• _YOUR OBJECTIVE_
Beginning with the line that holds "ATOM 185 O O" in the data below, give again every line through the one that holds "ATOM 219 C C", exactly as written.
○ ○ ○ ○ ○
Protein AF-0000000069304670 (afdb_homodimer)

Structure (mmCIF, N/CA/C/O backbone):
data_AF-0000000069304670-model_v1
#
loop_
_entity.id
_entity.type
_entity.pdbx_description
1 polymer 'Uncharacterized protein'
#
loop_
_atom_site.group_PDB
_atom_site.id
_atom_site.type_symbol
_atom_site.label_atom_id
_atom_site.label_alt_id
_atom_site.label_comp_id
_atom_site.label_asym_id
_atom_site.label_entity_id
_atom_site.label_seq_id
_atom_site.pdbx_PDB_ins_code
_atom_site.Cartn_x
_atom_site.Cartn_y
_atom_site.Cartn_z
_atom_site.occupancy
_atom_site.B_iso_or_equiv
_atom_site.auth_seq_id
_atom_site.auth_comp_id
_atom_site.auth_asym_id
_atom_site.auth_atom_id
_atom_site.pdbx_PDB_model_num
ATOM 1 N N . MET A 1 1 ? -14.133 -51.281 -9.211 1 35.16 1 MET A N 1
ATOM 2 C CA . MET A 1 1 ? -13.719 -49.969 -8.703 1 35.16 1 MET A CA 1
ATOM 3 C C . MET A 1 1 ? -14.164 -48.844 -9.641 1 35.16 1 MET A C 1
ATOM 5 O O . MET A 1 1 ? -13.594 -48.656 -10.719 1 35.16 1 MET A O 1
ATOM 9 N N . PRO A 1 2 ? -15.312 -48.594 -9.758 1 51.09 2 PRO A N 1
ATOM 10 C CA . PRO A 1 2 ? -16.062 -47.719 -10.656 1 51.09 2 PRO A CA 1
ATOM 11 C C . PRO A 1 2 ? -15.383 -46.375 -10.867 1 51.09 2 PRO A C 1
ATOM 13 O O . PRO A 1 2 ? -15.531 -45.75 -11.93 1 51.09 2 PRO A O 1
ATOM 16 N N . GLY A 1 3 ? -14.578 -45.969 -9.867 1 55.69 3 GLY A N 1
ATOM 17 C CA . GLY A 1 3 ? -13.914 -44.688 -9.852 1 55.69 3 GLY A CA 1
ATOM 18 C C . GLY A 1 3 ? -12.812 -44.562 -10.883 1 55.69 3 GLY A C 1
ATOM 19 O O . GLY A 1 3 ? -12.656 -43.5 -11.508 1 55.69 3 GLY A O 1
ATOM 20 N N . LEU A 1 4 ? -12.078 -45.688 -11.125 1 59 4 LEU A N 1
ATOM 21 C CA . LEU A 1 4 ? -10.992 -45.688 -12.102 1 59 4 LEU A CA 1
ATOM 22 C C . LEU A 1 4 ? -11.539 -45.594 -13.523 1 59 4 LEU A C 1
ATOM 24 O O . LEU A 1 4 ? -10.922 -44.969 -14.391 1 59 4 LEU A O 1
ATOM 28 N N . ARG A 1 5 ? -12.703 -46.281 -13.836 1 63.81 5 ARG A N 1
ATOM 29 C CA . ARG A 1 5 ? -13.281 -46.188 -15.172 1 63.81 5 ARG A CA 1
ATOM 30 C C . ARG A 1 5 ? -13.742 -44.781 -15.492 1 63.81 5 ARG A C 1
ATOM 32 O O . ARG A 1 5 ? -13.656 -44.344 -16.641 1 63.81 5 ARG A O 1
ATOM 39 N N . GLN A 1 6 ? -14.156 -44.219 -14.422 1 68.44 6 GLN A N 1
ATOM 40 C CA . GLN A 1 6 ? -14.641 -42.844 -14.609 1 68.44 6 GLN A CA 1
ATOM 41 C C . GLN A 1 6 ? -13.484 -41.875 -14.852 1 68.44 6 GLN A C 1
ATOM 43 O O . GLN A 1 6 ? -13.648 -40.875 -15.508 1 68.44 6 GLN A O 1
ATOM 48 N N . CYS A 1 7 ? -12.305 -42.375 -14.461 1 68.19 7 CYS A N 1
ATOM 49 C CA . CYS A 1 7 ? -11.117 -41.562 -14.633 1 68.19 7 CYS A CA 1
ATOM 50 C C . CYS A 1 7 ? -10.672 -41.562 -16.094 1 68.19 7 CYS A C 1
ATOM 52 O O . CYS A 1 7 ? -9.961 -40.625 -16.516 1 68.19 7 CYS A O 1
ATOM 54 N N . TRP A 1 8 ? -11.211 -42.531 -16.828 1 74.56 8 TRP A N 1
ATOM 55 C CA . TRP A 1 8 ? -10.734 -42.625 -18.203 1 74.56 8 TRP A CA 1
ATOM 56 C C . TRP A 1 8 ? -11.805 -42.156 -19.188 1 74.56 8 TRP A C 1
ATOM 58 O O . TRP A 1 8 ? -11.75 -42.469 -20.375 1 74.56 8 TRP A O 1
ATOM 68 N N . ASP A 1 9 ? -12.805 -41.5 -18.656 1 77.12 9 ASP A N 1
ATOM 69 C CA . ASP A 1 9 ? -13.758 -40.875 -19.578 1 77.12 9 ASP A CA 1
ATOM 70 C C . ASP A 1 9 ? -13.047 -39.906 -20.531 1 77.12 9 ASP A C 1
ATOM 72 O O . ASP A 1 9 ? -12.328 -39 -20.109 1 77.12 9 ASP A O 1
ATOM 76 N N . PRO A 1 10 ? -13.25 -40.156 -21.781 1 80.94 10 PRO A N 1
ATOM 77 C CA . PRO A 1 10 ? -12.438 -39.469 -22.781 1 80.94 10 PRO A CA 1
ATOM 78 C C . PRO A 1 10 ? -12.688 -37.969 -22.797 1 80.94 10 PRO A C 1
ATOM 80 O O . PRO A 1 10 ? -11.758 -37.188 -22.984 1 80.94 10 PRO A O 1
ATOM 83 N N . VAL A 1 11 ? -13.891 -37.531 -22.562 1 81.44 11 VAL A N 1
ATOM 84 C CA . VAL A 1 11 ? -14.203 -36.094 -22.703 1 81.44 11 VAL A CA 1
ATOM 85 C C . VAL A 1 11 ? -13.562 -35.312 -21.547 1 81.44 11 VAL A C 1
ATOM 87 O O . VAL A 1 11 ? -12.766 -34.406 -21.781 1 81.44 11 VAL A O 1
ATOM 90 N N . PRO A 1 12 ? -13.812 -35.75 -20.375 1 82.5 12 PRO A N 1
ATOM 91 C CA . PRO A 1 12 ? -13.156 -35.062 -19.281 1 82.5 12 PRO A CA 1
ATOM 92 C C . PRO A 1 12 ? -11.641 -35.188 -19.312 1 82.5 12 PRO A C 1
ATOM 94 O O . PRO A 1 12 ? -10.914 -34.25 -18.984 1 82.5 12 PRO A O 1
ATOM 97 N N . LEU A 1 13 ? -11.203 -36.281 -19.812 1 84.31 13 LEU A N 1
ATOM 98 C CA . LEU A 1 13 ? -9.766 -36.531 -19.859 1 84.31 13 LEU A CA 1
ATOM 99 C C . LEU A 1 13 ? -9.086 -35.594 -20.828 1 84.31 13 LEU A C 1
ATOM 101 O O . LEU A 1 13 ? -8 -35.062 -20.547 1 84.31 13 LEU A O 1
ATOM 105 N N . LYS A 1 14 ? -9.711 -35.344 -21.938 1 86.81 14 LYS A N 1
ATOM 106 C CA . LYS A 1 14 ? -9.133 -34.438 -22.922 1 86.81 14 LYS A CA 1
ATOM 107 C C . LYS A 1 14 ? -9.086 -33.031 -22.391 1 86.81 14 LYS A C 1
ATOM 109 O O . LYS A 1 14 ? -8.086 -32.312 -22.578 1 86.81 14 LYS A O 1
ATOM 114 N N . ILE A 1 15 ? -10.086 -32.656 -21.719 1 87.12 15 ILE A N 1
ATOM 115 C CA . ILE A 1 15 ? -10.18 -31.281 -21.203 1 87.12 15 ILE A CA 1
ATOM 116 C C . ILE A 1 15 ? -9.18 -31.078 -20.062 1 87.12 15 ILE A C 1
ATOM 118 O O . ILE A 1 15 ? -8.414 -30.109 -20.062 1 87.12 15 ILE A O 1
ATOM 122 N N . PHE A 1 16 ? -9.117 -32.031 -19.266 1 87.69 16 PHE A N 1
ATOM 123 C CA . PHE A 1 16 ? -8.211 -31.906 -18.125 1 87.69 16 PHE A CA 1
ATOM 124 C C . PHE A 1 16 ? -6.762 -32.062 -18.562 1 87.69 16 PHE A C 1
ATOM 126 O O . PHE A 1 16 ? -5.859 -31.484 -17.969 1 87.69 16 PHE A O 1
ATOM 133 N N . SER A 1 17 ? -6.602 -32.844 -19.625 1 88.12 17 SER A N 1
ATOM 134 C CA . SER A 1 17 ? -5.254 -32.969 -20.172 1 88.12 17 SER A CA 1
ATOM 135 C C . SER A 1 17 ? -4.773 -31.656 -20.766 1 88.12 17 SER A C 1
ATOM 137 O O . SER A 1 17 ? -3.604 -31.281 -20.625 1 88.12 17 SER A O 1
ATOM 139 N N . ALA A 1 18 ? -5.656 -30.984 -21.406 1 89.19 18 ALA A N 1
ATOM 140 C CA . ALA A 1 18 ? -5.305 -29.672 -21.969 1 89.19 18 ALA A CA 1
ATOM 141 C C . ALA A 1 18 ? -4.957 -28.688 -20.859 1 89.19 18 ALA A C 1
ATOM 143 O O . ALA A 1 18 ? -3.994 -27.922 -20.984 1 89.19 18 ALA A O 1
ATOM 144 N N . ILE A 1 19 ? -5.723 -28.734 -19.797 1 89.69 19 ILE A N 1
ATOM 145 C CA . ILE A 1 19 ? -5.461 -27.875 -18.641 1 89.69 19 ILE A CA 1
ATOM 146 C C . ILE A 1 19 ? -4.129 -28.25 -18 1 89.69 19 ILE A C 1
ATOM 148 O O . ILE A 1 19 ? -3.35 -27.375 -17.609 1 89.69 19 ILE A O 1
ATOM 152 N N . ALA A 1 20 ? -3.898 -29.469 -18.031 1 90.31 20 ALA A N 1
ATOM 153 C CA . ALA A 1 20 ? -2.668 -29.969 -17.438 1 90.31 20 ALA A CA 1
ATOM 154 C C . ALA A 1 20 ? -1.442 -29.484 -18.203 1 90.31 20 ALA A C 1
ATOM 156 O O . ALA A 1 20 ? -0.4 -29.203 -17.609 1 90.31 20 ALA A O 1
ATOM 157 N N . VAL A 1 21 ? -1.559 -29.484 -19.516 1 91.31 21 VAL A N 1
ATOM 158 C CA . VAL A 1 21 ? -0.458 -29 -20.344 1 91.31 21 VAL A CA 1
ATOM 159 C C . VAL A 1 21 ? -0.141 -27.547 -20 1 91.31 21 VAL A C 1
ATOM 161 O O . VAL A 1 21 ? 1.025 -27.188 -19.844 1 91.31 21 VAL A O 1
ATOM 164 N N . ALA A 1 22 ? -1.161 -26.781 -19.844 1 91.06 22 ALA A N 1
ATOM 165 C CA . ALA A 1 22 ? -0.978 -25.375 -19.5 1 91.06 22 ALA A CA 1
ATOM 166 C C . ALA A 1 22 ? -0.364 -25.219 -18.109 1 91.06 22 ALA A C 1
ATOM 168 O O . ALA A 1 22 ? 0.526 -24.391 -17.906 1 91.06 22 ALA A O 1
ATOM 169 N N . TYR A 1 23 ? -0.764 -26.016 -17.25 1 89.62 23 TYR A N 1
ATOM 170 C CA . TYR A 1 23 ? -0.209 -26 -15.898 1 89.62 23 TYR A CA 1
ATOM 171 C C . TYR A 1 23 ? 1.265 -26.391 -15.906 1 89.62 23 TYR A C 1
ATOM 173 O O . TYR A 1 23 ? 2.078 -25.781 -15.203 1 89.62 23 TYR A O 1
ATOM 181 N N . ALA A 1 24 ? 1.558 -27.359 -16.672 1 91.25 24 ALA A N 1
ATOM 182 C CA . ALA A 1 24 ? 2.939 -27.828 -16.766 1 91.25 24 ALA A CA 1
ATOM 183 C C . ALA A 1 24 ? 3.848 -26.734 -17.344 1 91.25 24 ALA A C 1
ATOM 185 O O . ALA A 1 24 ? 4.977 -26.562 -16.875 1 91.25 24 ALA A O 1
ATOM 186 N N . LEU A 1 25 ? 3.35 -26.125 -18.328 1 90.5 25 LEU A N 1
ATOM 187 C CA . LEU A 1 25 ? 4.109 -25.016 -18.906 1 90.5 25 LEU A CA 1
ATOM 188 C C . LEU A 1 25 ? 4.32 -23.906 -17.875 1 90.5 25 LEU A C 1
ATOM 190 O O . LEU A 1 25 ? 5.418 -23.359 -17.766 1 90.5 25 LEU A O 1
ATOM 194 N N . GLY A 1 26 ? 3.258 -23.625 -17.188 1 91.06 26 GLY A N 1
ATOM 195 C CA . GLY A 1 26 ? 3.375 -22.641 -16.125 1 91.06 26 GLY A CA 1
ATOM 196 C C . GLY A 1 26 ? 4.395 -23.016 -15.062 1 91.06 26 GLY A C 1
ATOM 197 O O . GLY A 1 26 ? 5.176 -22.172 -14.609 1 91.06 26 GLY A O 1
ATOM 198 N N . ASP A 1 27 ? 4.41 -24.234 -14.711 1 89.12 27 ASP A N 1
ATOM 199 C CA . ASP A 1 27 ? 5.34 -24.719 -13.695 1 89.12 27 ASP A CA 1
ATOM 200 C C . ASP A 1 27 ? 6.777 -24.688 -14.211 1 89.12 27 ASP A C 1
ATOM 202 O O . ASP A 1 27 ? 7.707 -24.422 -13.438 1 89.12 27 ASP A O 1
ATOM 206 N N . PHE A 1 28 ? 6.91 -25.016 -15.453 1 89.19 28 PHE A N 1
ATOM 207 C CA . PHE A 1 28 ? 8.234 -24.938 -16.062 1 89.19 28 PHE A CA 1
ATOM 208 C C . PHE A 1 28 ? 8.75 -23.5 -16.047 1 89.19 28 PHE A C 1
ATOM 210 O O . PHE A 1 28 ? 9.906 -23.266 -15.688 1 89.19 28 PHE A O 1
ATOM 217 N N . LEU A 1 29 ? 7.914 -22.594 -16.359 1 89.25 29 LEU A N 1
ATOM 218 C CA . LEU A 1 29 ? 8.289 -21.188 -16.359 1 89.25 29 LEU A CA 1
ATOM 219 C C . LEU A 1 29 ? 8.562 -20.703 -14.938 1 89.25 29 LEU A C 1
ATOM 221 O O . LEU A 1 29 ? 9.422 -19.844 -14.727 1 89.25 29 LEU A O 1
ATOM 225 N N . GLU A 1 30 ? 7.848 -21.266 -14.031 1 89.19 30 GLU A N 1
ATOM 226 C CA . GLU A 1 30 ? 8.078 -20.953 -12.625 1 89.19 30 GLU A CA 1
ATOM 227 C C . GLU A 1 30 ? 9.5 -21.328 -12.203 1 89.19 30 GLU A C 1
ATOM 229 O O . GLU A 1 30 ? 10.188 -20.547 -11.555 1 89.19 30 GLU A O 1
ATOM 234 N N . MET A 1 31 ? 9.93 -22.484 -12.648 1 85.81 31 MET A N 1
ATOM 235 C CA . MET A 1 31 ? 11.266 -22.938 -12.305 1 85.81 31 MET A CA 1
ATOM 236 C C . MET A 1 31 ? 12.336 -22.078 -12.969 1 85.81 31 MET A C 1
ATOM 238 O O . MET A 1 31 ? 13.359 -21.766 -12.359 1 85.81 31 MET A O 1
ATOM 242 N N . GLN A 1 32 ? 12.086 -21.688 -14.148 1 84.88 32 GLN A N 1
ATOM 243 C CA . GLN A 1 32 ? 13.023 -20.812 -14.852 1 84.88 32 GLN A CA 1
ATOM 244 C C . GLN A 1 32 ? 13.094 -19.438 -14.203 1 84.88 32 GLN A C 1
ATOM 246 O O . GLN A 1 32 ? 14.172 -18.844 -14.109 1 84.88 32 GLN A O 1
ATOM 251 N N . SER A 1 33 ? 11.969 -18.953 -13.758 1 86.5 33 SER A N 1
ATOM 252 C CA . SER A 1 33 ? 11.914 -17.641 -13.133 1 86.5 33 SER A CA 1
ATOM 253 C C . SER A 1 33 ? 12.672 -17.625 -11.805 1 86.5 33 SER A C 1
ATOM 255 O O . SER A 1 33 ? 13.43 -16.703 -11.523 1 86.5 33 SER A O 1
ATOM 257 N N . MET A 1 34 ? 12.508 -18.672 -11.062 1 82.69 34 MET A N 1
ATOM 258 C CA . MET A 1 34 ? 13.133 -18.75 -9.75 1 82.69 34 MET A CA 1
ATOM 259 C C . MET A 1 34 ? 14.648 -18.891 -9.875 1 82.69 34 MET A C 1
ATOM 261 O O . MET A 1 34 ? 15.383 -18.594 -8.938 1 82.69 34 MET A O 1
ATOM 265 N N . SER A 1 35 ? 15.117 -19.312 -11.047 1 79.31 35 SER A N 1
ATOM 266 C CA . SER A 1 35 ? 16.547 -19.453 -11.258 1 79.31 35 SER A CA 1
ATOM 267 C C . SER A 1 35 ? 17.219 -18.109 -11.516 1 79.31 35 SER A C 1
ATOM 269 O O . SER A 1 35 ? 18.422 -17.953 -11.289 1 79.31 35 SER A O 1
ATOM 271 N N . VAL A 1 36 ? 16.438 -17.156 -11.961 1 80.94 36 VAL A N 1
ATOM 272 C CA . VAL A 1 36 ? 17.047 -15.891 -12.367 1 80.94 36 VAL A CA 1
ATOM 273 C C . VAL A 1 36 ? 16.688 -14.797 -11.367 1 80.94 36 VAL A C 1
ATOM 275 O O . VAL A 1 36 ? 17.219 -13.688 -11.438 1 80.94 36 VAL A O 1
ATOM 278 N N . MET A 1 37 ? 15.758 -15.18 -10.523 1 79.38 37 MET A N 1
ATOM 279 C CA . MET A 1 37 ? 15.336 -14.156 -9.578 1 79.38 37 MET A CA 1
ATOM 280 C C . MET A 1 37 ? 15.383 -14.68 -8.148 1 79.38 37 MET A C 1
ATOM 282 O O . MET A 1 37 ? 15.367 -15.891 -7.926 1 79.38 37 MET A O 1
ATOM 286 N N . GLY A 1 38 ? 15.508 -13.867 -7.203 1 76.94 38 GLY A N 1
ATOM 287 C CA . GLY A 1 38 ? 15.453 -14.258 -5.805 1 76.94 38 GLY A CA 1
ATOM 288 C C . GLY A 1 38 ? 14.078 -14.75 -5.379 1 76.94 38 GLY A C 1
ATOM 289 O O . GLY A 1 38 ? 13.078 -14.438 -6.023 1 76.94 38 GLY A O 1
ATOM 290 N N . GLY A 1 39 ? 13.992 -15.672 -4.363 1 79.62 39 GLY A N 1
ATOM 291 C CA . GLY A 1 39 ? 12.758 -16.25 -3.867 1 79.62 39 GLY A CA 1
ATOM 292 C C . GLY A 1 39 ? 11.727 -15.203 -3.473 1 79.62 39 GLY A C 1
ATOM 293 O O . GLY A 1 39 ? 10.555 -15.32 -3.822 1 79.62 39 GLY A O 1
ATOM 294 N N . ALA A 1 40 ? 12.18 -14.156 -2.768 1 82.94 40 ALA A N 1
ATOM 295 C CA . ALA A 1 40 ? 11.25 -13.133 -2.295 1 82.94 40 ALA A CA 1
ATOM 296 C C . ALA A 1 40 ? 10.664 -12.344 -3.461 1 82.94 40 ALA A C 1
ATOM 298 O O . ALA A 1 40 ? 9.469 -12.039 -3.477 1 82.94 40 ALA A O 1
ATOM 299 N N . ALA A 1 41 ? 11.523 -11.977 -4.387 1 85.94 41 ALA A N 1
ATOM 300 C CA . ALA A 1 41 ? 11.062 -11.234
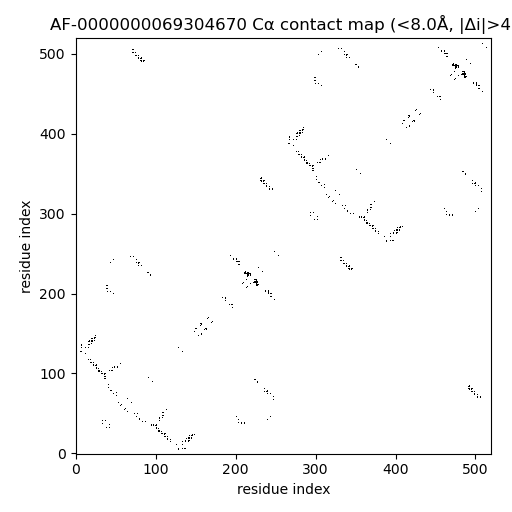 -5.555 1 85.94 41 ALA A CA 1
ATOM 301 C C . ALA A 1 41 ? 10.047 -12.047 -6.355 1 85.94 41 ALA A C 1
ATOM 303 O O . ALA A 1 41 ? 9.023 -11.516 -6.793 1 85.94 41 ALA A O 1
ATOM 304 N N . TYR A 1 42 ? 10.305 -13.297 -6.52 1 88.56 42 TYR A N 1
ATOM 305 C CA . TYR A 1 42 ? 9.383 -14.164 -7.234 1 88.56 42 TYR A CA 1
ATOM 306 C C . TYR A 1 42 ? 8.031 -14.234 -6.52 1 88.56 42 TYR A C 1
ATOM 308 O O . TYR A 1 42 ? 6.98 -14.109 -7.152 1 88.56 42 TYR A O 1
ATOM 316 N N . GLN A 1 43 ? 8.047 -14.492 -5.203 1 88 43 GLN A N 1
ATOM 317 C CA . GLN A 1 43 ? 6.82 -14.641 -4.426 1 88 43 GLN A CA 1
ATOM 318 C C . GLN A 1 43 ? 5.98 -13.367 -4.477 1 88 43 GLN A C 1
○ ○ ○ ○ ○
• _TASK SOLUTION_
ATOM 185 O O . ALA A 1 24 ? 4.977 -26.562 -16.875 1 91.25 24 ALA A O 1
ATOM 186 N N . LEU A 1 25 ? 3.35 -26.125 -18.328 1 90.5 25 LEU A N 1
ATOM 187 C CA . LEU A 1 25 ? 4.109 -25.016 -18.906 1 90.5 25 LEU A CA 1
ATOM 188 C C . LEU A 1 25 ? 4.32 -23.906 -17.875 1 90.5 25 LEU A C 1
ATOM 190 O O . LEU A 1 25 ? 5.418 -23.359 -17.766 1 90.5 25 LEU A O 1
ATOM 194 N N . GLY A 1 26 ? 3.258 -23.625 -17.188 1 91.06 26 GLY A N 1
ATOM 195 C CA . GLY A 1 26 ? 3.375 -22.641 -16.125 1 91.06 26 GLY A CA 1
ATOM 196 C C . GLY A 1 26 ? 4.395 -23.016 -15.062 1 91.06 26 GLY A C 1
ATOM 197 O O . GLY A 1 26 ? 5.176 -22.172 -14.609 1 91.06 26 GLY A O 1
ATOM 198 N N . ASP A 1 27 ? 4.41 -24.234 -14.711 1 89.12 27 ASP A N 1
ATOM 199 C CA . ASP A 1 27 ? 5.34 -24.719 -13.695 1 89.12 27 ASP A CA 1
ATOM 200 C C . ASP A 1 27 ? 6.777 -24.688 -14.211 1 89.12 27 ASP A C 1
ATOM 202 O O . ASP A 1 27 ? 7.707 -24.422 -13.438 1 89.12 27 ASP A O 1
ATOM 206 N N . PHE A 1 28 ? 6.91 -25.016 -15.453 1 89.19 28 PHE A N 1
ATOM 207 C CA . PHE A 1 28 ? 8.234 -24.938 -16.062 1 89.19 28 PHE A CA 1
ATOM 208 C C . PHE A 1 28 ? 8.75 -23.5 -16.047 1 89.19 28 PHE A C 1
ATOM 210 O O . PHE A 1 28 ? 9.906 -23.266 -15.688 1 89.19 28 PHE A O 1
ATOM 217 N N . LEU A 1 29 ? 7.914 -22.594 -16.359 1 89.25 29 LEU A N 1
ATOM 218 C CA . LEU A 1 29 ? 8.289 -21.188 -16.359 1 89.25 29 LEU A CA 1
ATOM 219 C C . LEU A 1 29 ? 8.562 -20.703 -14.938 1 89.25 29 LEU A C 1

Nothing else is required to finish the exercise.